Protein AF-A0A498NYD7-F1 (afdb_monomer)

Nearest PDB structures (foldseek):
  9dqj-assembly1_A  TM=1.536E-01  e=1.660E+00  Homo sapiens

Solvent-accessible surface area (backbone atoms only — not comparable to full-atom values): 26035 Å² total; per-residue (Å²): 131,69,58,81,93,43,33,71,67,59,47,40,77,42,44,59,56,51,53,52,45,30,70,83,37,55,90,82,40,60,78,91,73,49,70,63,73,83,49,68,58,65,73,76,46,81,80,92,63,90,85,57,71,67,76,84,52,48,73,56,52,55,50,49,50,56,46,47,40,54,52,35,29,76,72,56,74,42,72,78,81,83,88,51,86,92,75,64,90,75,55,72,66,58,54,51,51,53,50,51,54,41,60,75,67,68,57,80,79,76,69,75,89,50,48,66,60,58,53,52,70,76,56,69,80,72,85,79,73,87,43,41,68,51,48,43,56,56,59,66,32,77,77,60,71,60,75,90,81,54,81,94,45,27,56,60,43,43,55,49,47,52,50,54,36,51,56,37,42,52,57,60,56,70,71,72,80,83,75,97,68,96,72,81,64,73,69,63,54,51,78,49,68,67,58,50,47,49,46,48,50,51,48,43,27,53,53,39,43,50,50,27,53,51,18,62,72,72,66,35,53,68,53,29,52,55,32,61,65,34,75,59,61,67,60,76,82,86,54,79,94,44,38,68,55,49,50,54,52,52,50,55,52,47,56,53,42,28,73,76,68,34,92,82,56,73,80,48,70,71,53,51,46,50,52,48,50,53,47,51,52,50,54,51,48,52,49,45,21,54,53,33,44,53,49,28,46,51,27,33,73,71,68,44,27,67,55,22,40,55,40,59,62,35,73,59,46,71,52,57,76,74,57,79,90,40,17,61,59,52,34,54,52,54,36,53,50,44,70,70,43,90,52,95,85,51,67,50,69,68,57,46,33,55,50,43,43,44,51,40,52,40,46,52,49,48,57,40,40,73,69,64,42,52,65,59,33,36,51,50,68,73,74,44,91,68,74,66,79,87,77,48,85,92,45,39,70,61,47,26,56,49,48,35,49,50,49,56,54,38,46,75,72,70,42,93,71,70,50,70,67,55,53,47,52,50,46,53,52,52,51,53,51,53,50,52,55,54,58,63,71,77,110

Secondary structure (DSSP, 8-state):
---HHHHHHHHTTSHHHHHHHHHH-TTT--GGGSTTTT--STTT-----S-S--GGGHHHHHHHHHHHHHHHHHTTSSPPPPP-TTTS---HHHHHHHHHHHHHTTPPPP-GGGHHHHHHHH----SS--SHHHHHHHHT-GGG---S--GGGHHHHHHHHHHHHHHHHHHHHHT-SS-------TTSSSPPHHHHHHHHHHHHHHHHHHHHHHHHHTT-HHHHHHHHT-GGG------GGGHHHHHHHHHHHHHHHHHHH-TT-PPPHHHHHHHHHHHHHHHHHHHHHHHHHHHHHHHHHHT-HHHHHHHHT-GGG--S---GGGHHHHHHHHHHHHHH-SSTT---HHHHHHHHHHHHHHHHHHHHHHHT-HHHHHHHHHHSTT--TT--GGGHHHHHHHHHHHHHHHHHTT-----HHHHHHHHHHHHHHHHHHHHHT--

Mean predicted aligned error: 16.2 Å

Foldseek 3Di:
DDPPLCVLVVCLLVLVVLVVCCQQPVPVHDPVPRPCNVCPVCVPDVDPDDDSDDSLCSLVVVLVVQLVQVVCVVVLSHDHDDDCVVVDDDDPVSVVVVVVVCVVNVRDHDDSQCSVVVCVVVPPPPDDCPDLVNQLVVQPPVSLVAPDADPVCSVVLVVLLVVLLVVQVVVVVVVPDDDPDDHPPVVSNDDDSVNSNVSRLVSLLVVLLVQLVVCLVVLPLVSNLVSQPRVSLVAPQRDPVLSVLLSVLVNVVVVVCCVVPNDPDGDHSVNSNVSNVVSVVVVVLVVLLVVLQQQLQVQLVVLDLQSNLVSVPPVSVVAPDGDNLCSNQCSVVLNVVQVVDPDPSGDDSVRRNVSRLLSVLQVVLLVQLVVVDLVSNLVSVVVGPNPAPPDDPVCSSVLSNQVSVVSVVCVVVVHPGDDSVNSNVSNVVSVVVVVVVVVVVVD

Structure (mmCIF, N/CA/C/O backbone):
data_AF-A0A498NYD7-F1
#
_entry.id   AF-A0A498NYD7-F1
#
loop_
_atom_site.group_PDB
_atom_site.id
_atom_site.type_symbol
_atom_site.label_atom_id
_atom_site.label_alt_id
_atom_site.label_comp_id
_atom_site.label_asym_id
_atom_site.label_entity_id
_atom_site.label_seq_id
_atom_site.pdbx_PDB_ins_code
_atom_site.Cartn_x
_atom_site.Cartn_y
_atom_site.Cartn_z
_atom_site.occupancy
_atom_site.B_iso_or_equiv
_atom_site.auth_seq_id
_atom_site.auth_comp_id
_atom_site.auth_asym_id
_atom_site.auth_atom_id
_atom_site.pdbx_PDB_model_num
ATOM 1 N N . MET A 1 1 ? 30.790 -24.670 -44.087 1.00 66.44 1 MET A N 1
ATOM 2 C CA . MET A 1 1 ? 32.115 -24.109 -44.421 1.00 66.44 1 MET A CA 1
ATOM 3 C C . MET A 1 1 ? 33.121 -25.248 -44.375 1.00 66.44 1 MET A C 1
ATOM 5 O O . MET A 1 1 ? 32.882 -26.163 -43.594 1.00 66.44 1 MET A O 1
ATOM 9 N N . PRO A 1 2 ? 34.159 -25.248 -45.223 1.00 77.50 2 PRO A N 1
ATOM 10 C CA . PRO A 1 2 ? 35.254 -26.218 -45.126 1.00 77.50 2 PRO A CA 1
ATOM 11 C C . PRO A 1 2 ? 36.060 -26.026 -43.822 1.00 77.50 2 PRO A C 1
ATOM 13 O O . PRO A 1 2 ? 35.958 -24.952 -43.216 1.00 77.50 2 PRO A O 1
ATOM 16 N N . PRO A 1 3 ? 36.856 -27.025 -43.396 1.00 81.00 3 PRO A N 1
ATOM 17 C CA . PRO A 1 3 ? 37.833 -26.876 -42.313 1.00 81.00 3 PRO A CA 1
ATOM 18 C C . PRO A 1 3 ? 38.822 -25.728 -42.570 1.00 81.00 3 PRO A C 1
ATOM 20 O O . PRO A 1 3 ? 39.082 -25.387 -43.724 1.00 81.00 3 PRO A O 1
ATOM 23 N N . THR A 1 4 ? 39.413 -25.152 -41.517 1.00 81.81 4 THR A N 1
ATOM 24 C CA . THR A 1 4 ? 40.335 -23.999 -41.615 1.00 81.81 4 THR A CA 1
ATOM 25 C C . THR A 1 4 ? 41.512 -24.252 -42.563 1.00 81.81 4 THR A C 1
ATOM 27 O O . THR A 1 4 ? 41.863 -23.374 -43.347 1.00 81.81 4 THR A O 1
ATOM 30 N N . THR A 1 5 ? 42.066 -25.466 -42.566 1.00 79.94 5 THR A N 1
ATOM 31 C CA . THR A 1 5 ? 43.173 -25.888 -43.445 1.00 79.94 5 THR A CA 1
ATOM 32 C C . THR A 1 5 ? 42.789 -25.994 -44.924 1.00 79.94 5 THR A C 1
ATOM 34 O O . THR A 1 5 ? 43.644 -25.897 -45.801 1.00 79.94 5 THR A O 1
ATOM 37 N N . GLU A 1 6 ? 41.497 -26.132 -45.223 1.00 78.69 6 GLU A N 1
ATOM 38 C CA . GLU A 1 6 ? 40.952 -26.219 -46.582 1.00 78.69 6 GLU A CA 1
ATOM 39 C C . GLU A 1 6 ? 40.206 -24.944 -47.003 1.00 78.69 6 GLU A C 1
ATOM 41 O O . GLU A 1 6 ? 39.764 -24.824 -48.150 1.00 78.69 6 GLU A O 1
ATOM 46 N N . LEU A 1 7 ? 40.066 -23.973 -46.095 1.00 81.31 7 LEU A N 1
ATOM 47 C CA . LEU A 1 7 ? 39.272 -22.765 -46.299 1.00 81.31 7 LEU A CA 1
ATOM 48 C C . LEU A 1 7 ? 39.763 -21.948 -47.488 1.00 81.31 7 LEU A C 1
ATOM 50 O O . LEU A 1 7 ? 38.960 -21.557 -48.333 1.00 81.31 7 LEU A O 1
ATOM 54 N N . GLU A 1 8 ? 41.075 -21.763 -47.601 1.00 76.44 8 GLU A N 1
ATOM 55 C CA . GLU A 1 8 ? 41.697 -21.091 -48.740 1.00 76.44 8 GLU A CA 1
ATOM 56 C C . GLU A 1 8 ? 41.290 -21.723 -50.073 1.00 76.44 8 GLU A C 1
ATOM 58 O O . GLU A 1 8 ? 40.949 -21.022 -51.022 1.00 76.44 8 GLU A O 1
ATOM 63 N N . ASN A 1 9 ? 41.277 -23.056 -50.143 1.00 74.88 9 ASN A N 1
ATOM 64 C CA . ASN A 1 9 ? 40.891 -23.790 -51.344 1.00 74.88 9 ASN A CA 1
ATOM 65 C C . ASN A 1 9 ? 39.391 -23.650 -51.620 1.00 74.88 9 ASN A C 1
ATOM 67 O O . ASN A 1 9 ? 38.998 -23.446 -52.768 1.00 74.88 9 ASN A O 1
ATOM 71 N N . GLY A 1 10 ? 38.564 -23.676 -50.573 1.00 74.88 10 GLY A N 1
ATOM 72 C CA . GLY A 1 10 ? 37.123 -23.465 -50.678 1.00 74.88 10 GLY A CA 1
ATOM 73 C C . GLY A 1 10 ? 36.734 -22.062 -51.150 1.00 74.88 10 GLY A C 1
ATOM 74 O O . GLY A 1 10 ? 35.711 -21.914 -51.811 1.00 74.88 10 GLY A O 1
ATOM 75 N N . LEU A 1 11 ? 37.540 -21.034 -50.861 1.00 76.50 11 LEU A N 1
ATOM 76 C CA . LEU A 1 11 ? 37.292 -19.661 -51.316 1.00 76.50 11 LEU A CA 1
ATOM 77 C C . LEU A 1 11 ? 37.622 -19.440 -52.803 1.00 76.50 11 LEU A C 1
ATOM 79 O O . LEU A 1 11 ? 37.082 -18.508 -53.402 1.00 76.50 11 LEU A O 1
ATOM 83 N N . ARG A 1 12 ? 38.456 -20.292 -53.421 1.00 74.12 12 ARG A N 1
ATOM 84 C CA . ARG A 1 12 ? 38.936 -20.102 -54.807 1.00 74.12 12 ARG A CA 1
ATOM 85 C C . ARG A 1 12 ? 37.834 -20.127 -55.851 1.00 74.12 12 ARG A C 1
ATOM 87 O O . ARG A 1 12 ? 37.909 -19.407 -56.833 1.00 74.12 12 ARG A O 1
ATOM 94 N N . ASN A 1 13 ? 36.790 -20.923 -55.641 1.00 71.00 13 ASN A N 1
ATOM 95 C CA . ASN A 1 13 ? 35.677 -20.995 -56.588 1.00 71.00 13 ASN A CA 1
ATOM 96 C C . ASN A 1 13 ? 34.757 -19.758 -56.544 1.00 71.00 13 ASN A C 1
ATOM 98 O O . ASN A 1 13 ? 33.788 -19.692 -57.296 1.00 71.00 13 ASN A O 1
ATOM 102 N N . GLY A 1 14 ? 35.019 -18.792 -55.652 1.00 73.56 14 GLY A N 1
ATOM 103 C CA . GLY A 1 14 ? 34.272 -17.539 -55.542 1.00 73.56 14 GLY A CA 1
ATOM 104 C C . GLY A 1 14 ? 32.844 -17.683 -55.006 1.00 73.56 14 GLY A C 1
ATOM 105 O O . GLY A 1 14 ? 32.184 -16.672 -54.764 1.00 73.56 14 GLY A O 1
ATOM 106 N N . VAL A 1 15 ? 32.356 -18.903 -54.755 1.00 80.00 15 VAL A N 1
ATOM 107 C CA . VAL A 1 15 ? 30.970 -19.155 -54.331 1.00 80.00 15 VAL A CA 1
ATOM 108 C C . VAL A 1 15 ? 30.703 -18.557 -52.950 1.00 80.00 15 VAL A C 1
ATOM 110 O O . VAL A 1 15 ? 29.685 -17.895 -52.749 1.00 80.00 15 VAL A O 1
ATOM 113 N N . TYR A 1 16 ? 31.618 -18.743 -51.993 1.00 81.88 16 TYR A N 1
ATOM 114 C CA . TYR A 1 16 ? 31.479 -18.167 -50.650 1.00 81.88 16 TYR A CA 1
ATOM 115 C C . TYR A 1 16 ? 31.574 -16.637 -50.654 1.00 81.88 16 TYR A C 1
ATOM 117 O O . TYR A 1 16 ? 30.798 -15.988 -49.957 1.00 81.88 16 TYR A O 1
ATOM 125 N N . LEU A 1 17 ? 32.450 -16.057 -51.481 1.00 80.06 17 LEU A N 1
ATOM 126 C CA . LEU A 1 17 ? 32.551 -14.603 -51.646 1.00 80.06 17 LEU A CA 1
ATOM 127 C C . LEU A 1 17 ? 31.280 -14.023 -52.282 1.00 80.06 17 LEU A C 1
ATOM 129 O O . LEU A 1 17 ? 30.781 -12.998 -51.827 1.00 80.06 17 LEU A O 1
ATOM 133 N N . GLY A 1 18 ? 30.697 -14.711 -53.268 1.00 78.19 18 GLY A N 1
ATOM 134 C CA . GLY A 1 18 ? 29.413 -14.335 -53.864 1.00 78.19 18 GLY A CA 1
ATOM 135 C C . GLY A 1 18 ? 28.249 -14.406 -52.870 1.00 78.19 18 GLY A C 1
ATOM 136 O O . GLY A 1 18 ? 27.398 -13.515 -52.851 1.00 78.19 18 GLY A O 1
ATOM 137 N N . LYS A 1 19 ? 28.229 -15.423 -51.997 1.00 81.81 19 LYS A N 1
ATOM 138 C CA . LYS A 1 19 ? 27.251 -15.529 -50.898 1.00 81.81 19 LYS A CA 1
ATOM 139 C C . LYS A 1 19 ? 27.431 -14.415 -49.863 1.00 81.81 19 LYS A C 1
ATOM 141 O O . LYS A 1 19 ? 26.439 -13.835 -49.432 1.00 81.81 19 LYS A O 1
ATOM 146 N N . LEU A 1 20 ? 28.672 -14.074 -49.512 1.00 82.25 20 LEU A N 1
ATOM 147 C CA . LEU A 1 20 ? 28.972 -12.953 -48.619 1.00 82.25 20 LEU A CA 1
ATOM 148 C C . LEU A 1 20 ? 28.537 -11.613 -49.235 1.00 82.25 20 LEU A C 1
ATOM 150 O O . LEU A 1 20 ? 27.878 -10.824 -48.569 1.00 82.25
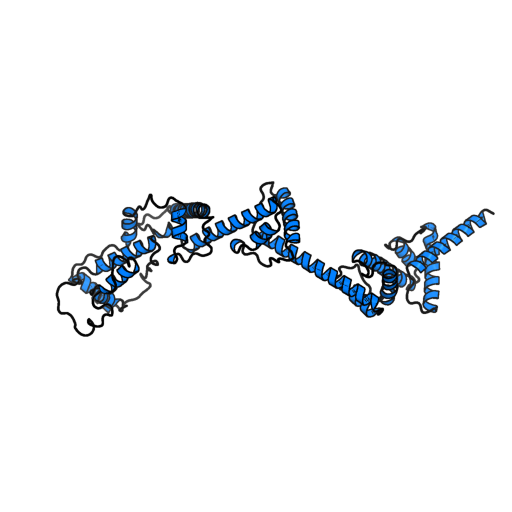 20 LEU A O 1
ATOM 154 N N . ALA A 1 21 ? 28.810 -11.383 -50.521 1.00 78.94 21 ALA A N 1
ATOM 155 C CA . ALA A 1 21 ? 28.357 -10.189 -51.237 1.00 78.94 21 ALA A CA 1
ATOM 156 C C . ALA A 1 21 ? 26.824 -10.083 -51.299 1.00 78.94 21 ALA A C 1
ATOM 158 O O . ALA A 1 21 ? 26.266 -9.001 -51.128 1.00 78.94 21 ALA A O 1
ATOM 159 N N . LYS A 1 22 ? 26.124 -11.213 -51.470 1.00 79.94 22 LYS A N 1
ATOM 160 C CA . LYS A 1 22 ? 24.659 -11.263 -51.389 1.00 79.94 22 LYS A CA 1
ATOM 161 C C . LYS A 1 22 ? 24.136 -10.874 -50.002 1.00 79.94 22 LYS A C 1
ATOM 163 O O . LYS A 1 22 ? 23.091 -10.234 -49.933 1.00 79.94 22 LYS A O 1
ATOM 168 N N . PHE A 
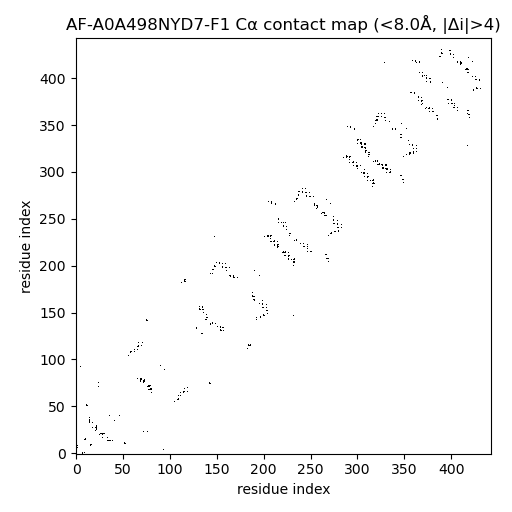1 23 ? 24.837 -11.258 -48.935 1.00 81.62 23 PHE A N 1
ATOM 169 C CA . PHE A 1 23 ? 24.434 -10.979 -47.556 1.00 81.62 23 PHE A CA 1
ATOM 170 C C . PHE A 1 23 ? 24.388 -9.474 -47.256 1.00 81.62 23 PHE A C 1
ATOM 172 O O . PHE A 1 23 ? 23.372 -9.001 -46.758 1.00 81.62 23 PHE A O 1
ATOM 179 N N . PHE A 1 24 ? 25.433 -8.713 -47.598 1.00 74.50 24 PHE A N 1
ATOM 180 C CA . PHE A 1 24 ? 25.478 -7.276 -47.279 1.00 74.50 24 PHE A CA 1
ATOM 181 C C . PHE A 1 24 ? 25.011 -6.352 -48.418 1.00 74.50 24 PHE A C 1
ATOM 183 O O . PHE A 1 24 ? 24.702 -5.191 -48.165 1.00 74.50 24 PHE A O 1
ATOM 190 N N . ALA A 1 25 ? 24.940 -6.834 -49.665 1.00 74.19 25 ALA A N 1
ATOM 191 C CA . ALA A 1 25 ? 24.497 -6.050 -50.822 1.00 74.19 25 ALA A CA 1
ATOM 192 C C . ALA A 1 25 ? 23.564 -6.852 -51.760 1.00 74.19 25 ALA A C 1
ATOM 194 O O . ALA A 1 25 ? 23.886 -7.092 -52.934 1.00 74.19 25 ALA A O 1
ATOM 195 N N . PRO A 1 26 ? 22.373 -7.264 -51.283 1.00 78.44 26 PRO A N 1
ATOM 196 C CA . PRO A 1 26 ? 21.473 -8.148 -52.021 1.00 78.44 26 PRO A CA 1
ATOM 197 C C . PRO A 1 26 ? 20.947 -7.574 -53.343 1.00 78.44 26 PRO A C 1
ATOM 199 O O . PRO A 1 26 ? 20.507 -8.355 -54.190 1.00 78.44 26 PRO A O 1
ATOM 202 N N . GLN A 1 27 ? 20.995 -6.253 -53.524 1.00 74.94 27 GLN A N 1
ATOM 203 C CA . GLN A 1 27 ? 20.608 -5.533 -54.740 1.00 74.94 27 GLN A CA 1
ATOM 204 C C . GLN A 1 27 ? 21.676 -5.558 -55.847 1.00 74.94 27 GLN A C 1
ATOM 206 O O . GLN A 1 27 ? 21.335 -5.442 -57.021 1.00 74.94 27 GLN A O 1
ATOM 211 N N . LEU A 1 28 ? 22.956 -5.740 -55.497 1.00 71.62 28 LEU A N 1
ATOM 212 C CA . LEU A 1 28 ? 24.067 -5.776 -56.460 1.00 71.62 28 LEU A CA 1
ATOM 213 C C . LEU A 1 28 ? 24.330 -7.193 -56.987 1.00 71.62 28 LEU A C 1
ATOM 215 O O . LEU A 1 28 ? 24.789 -7.364 -58.117 1.00 71.62 28 LEU A O 1
ATOM 219 N N . VAL A 1 29 ? 24.006 -8.221 -56.193 1.00 74.19 29 VAL A N 1
ATOM 220 C CA . VAL A 1 29 ? 24.267 -9.627 -56.528 1.00 74.19 29 VAL A CA 1
ATOM 221 C C . VAL A 1 29 ? 22.962 -10.424 -56.593 1.00 74.19 29 VAL A C 1
ATOM 223 O O . VAL A 1 29 ? 22.251 -10.604 -55.603 1.00 74.19 29 VAL A O 1
ATOM 226 N N . SER A 1 30 ? 22.648 -10.947 -57.781 1.00 73.75 30 SER A N 1
ATOM 227 C CA . SER A 1 30 ? 21.518 -11.861 -57.983 1.00 73.75 30 SER A CA 1
ATOM 228 C C . SER A 1 30 ? 21.935 -13.300 -57.691 1.00 73.75 30 SER A C 1
ATOM 230 O O . SER A 1 30 ? 22.936 -13.774 -58.223 1.00 73.75 30 SER A O 1
ATOM 232 N N . GLU A 1 31 ? 21.129 -14.029 -56.917 1.00 66.38 31 GLU A N 1
ATOM 233 C CA . GLU A 1 31 ? 21.402 -15.433 -56.572 1.00 66.38 31 GLU A CA 1
ATOM 234 C C . GLU A 1 31 ? 21.508 -16.344 -57.797 1.00 66.38 31 GLU A C 1
ATOM 236 O O . GLU A 1 31 ? 22.276 -17.301 -57.790 1.00 66.38 31 GLU A O 1
ATOM 241 N N . LYS A 1 32 ? 20.791 -16.013 -58.878 1.00 69.25 32 LYS A N 1
ATOM 242 C CA . LYS A 1 32 ? 20.821 -16.764 -60.143 1.00 69.25 32 LYS A CA 1
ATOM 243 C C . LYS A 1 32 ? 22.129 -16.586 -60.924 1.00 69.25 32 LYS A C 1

--- --- ---

_What to do:_
From the material above, set down exactly the lines starting at the one with "ATOM 1 N N ." and ending at the one with "ATOM 50 O O", end lines included.

_Solution to the exercise:_
ATOM 1 N N . MET A 1 1 ? 30.790 -24.670 -44.087 1.00 66.44 1 MET A N 1
ATOM 2 C CA . MET A 1 1 ? 32.115 -24.109 -44.421 1.00 66.44 1 MET A CA 1
ATOM 3 C C . MET A 1 1 ? 33.121 -25.248 -44.375 1.00 66.44 1 MET A C 1
ATOM 5 O O . MET A 1 1 ? 32.882 -26.163 -43.594 1.00 66.44 1 MET A O 1
ATOM 9 N N . PRO A 1 2 ? 34.159 -25.248 -45.223 1.00 77.50 2 PRO A N 1
ATOM 10 C CA . PRO A 1 2 ? 35.254 -26.218 -45.126 1.00 77.50 2 PRO A CA 1
ATOM 11 C C . PRO A 1 2 ? 36.060 -26.026 -43.822 1.00 77.50 2 PRO A C 1
ATOM 13 O O . PRO A 1 2 ? 35.958 -24.952 -43.216 1.00 77.50 2 PRO A O 1
ATOM 16 N N . PRO A 1 3 ? 36.856 -27.025 -43.396 1.00 81.00 3 PRO A N 1
ATOM 17 C CA . PRO A 1 3 ? 37.833 -26.876 -42.313 1.00 81.00 3 PRO A CA 1
ATOM 18 C C . PRO A 1 3 ? 38.822 -25.728 -42.570 1.00 81.00 3 PRO A C 1
ATOM 20 O O . PRO A 1 3 ? 39.082 -25.387 -43.724 1.00 81.00 3 PRO A O 1
ATOM 23 N N . THR A 1 4 ? 39.413 -25.152 -41.517 1.00 81.81 4 THR A N 1
ATOM 24 C CA . THR A 1 4 ? 40.335 -23.999 -41.615 1.00 81.81 4 THR A CA 1
ATOM 25 C C . THR A 1 4 ? 41.512 -24.252 -42.563 1.00 81.81 4 THR A C 1
ATOM 27 O O . THR A 1 4 ? 41.863 -23.374 -43.347 1.00 81.81 4 THR A O 1
ATOM 30 N N . THR A 1 5 ? 42.066 -25.466 -42.566 1.00 79.94 5 THR A N 1
ATOM 31 C CA . THR A 1 5 ? 43.173 -25.888 -43.445 1.00 79.94 5 THR A CA 1
ATOM 32 C C . THR A 1 5 ? 42.789 -25.994 -44.924 1.00 79.94 5 THR A C 1
ATOM 34 O O . THR A 1 5 ? 43.644 -25.897 -45.801 1.00 79.94 5 THR A O 1
ATOM 37 N N . GLU A 1 6 ? 41.497 -26.132 -45.223 1.00 78.69 6 GLU A N 1
ATOM 38 C CA . GLU A 1 6 ? 40.952 -26.219 -46.582 1.00 78.69 6 GLU A CA 1
ATOM 39 C C . GLU A 1 6 ? 40.206 -24.944 -47.003 1.00 78.69 6 GLU A C 1
ATOM 41 O O . GLU A 1 6 ? 39.764 -24.824 -48.150 1.00 78.69 6 GLU A O 1
ATOM 46 N N . LEU A 1 7 ? 40.066 -23.973 -46.095 1.00 81.31 7 LEU A N 1
ATOM 47 C CA . LEU A 1 7 ? 39.272 -22.765 -46.299 1.00 81.31 7 LEU A CA 1
ATOM 48 C C . LEU A 1 7 ? 39.763 -21.948 -47.488 1.00 81.31 7 LEU A C 1
ATOM 50 O O . LEU A 1 7 ? 38.960 -21.557 -48.333 1.00 81.31 7 LEU A O 1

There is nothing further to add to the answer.